Problem details =
Will you restate verbatim the lines running from the line with "ATOM 153 C CA" to the end of the data, leaving out everything else?

========================================================================

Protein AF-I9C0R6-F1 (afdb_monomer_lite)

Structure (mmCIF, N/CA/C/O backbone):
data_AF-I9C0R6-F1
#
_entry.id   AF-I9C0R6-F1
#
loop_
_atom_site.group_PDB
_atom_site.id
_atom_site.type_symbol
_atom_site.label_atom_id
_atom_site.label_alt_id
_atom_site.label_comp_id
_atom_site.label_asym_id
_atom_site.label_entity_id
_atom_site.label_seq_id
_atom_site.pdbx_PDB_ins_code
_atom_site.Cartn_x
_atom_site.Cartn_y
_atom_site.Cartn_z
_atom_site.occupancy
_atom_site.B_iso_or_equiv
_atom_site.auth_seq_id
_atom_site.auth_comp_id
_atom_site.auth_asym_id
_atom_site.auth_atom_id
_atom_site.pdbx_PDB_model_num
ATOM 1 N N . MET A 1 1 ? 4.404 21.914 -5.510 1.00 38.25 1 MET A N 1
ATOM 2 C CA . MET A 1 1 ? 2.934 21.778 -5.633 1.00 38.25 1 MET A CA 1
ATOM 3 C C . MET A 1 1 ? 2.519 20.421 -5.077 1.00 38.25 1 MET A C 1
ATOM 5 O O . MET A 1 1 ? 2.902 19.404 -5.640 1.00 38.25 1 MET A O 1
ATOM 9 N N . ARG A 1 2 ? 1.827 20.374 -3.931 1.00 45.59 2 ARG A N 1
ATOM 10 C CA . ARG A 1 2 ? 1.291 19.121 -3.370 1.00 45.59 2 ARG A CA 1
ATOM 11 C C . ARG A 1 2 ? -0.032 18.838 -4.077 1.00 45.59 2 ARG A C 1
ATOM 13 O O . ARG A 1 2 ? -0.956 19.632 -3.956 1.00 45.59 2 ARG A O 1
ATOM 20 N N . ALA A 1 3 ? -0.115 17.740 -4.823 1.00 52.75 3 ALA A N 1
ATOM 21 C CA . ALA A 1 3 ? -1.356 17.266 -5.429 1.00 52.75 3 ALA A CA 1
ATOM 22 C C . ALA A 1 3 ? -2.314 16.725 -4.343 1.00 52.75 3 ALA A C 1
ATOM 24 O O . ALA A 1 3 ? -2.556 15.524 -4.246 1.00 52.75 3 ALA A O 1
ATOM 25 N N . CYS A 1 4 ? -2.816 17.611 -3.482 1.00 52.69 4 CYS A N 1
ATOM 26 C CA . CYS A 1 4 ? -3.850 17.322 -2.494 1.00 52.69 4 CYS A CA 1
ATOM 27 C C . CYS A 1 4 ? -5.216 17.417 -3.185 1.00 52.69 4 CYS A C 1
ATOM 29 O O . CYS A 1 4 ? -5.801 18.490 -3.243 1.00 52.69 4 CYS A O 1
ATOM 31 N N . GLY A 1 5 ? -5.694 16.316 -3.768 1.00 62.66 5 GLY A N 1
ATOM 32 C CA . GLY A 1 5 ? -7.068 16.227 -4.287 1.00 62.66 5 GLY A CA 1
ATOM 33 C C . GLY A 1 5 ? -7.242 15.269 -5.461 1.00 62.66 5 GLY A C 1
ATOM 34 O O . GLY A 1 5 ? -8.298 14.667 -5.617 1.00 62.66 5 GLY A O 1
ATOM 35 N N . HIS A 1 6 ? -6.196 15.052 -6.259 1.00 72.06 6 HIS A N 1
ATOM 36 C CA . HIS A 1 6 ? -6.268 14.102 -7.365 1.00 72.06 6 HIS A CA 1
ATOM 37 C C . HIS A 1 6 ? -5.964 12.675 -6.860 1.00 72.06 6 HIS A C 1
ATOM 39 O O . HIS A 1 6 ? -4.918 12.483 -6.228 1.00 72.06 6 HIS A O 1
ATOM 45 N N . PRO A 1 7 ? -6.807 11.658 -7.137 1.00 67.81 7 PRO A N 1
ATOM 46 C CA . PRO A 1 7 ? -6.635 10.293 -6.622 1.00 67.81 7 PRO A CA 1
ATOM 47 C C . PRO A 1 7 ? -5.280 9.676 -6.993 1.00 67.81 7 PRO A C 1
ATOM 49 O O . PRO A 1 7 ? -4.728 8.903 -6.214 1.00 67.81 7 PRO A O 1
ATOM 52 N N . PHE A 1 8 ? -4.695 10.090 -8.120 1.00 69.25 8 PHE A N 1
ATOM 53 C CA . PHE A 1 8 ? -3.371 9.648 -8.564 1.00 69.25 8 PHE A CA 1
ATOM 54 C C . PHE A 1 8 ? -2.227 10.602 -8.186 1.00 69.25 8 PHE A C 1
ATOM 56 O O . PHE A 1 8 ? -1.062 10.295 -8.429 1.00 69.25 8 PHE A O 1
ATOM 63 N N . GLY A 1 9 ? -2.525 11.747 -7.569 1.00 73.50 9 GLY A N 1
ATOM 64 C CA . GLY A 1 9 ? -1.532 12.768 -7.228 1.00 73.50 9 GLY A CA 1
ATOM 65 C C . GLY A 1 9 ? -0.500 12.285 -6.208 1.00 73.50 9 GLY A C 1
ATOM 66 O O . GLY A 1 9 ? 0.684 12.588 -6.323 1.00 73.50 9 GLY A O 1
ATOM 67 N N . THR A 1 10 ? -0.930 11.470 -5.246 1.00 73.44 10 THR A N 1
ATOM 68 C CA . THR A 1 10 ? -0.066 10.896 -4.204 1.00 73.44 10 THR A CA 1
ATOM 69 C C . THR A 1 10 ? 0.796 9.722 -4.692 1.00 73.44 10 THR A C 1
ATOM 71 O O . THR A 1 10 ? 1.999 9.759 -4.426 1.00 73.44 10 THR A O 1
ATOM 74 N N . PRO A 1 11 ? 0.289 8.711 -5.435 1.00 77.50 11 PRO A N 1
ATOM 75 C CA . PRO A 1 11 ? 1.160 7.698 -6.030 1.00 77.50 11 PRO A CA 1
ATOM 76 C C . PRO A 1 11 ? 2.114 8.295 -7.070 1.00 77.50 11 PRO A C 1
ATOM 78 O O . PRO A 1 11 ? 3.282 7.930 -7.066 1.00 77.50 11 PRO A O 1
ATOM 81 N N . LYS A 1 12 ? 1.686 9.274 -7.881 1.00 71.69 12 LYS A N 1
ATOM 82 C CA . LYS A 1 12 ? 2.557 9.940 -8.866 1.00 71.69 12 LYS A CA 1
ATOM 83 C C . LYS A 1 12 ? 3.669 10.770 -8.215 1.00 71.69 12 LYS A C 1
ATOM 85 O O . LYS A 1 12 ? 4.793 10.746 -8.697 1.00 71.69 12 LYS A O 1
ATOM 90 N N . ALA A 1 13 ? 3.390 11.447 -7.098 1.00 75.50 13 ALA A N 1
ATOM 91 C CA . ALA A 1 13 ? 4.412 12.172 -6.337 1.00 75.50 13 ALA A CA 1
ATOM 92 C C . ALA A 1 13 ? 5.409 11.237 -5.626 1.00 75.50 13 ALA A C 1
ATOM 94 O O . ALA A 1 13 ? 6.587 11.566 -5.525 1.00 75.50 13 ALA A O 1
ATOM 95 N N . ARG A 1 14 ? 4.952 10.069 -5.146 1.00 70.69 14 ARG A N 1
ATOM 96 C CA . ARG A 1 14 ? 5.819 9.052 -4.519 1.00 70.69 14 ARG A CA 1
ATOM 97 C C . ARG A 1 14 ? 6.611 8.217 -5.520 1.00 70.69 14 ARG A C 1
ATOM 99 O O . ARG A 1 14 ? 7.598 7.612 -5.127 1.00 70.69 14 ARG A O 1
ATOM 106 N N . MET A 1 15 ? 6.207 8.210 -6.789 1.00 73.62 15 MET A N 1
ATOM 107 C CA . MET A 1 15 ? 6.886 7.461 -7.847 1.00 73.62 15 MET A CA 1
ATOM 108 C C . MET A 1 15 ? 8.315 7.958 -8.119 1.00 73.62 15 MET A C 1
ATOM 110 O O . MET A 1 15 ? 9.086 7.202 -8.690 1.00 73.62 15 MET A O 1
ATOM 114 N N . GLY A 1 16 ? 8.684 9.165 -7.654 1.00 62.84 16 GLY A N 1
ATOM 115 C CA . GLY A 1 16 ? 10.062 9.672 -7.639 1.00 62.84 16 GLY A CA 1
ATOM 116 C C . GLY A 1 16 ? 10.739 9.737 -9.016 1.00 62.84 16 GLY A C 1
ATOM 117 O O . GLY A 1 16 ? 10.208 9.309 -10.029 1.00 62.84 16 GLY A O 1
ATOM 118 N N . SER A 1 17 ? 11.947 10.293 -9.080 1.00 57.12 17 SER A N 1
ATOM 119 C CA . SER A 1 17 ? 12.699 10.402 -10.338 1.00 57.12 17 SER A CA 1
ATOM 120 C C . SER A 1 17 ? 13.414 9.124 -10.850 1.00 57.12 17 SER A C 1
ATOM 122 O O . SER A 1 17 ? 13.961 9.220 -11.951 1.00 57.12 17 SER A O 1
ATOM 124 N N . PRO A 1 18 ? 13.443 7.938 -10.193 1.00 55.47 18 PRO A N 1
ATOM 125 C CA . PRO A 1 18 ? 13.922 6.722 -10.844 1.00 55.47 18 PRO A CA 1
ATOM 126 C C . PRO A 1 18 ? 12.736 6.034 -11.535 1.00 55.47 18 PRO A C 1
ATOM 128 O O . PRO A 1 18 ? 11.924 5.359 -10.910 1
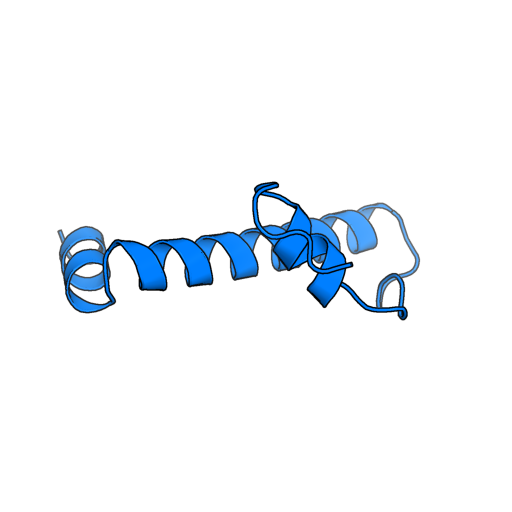.00 55.47 18 PRO A O 1
ATOM 131 N N . HIS A 1 19 ? 12.599 6.263 -12.838 1.00 69.25 19 HIS A N 1
ATOM 132 C CA . HIS A 1 19 ? 11.533 5.686 -13.655 1.00 69.25 19 HIS A CA 1
ATOM 133 C C . HIS A 1 19 ? 11.816 4.198 -13.881 1.00 69.25 19 HIS A C 1
ATOM 135 O O . HIS 
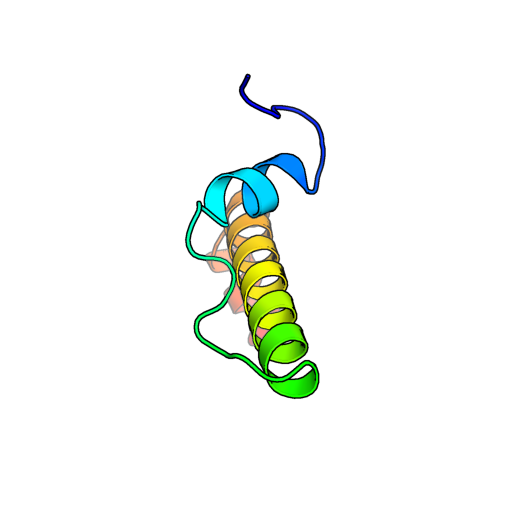A 1 19 ? 12.514 3.847 -14.822 1.00 69.25 19 HIS A O 1
ATOM 141 N N . PHE A 1 20 ? 11.273 3.337 -13.033 1.00 74.25 20 PHE A N 1
ATOM 142 C CA . PHE A 1 20 ? 11.334 1.880 -13.148 1.00 74.25 20 PHE A CA 1
ATOM 143 C C . PHE A 1 20 ? 12.701 1.225 -12.920 1.00 74.25 20 PHE A C 1
ATOM 145 O O . PHE A 1 20 ? 13.711 1.530 -13.553 1.00 74.25 20 PHE A O 1
ATOM 152 N N . LEU A 1 21 ? 12.711 0.227 -12.040 1.00 84.62 21 LEU A N 1
ATOM 153 C CA . LEU A 1 21 ? 13.832 -0.702 -11.866 1.00 84.62 21 LEU A CA 1
ATOM 154 C C . LEU A 1 21 ? 13.988 -1.629 -13.078 1.00 84.62 21 LEU A C 1
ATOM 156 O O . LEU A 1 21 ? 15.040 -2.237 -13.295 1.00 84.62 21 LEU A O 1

========================================================================

Your solution =
ATOM 153 C CA . LEU A 1 21 ? 13.832 -0.702 -11.866 1.00 84.62 21 LEU A CA 1
ATOM 154 C C . LEU A 1 21 ? 13.988 -1.629 -13.078 1.00 84.62 21 LEU A C 1
ATOM 156 O O . LEU A 1 21 ? 15.040 -2.237 -13.295 1.00 84.62 21 LEU A O 1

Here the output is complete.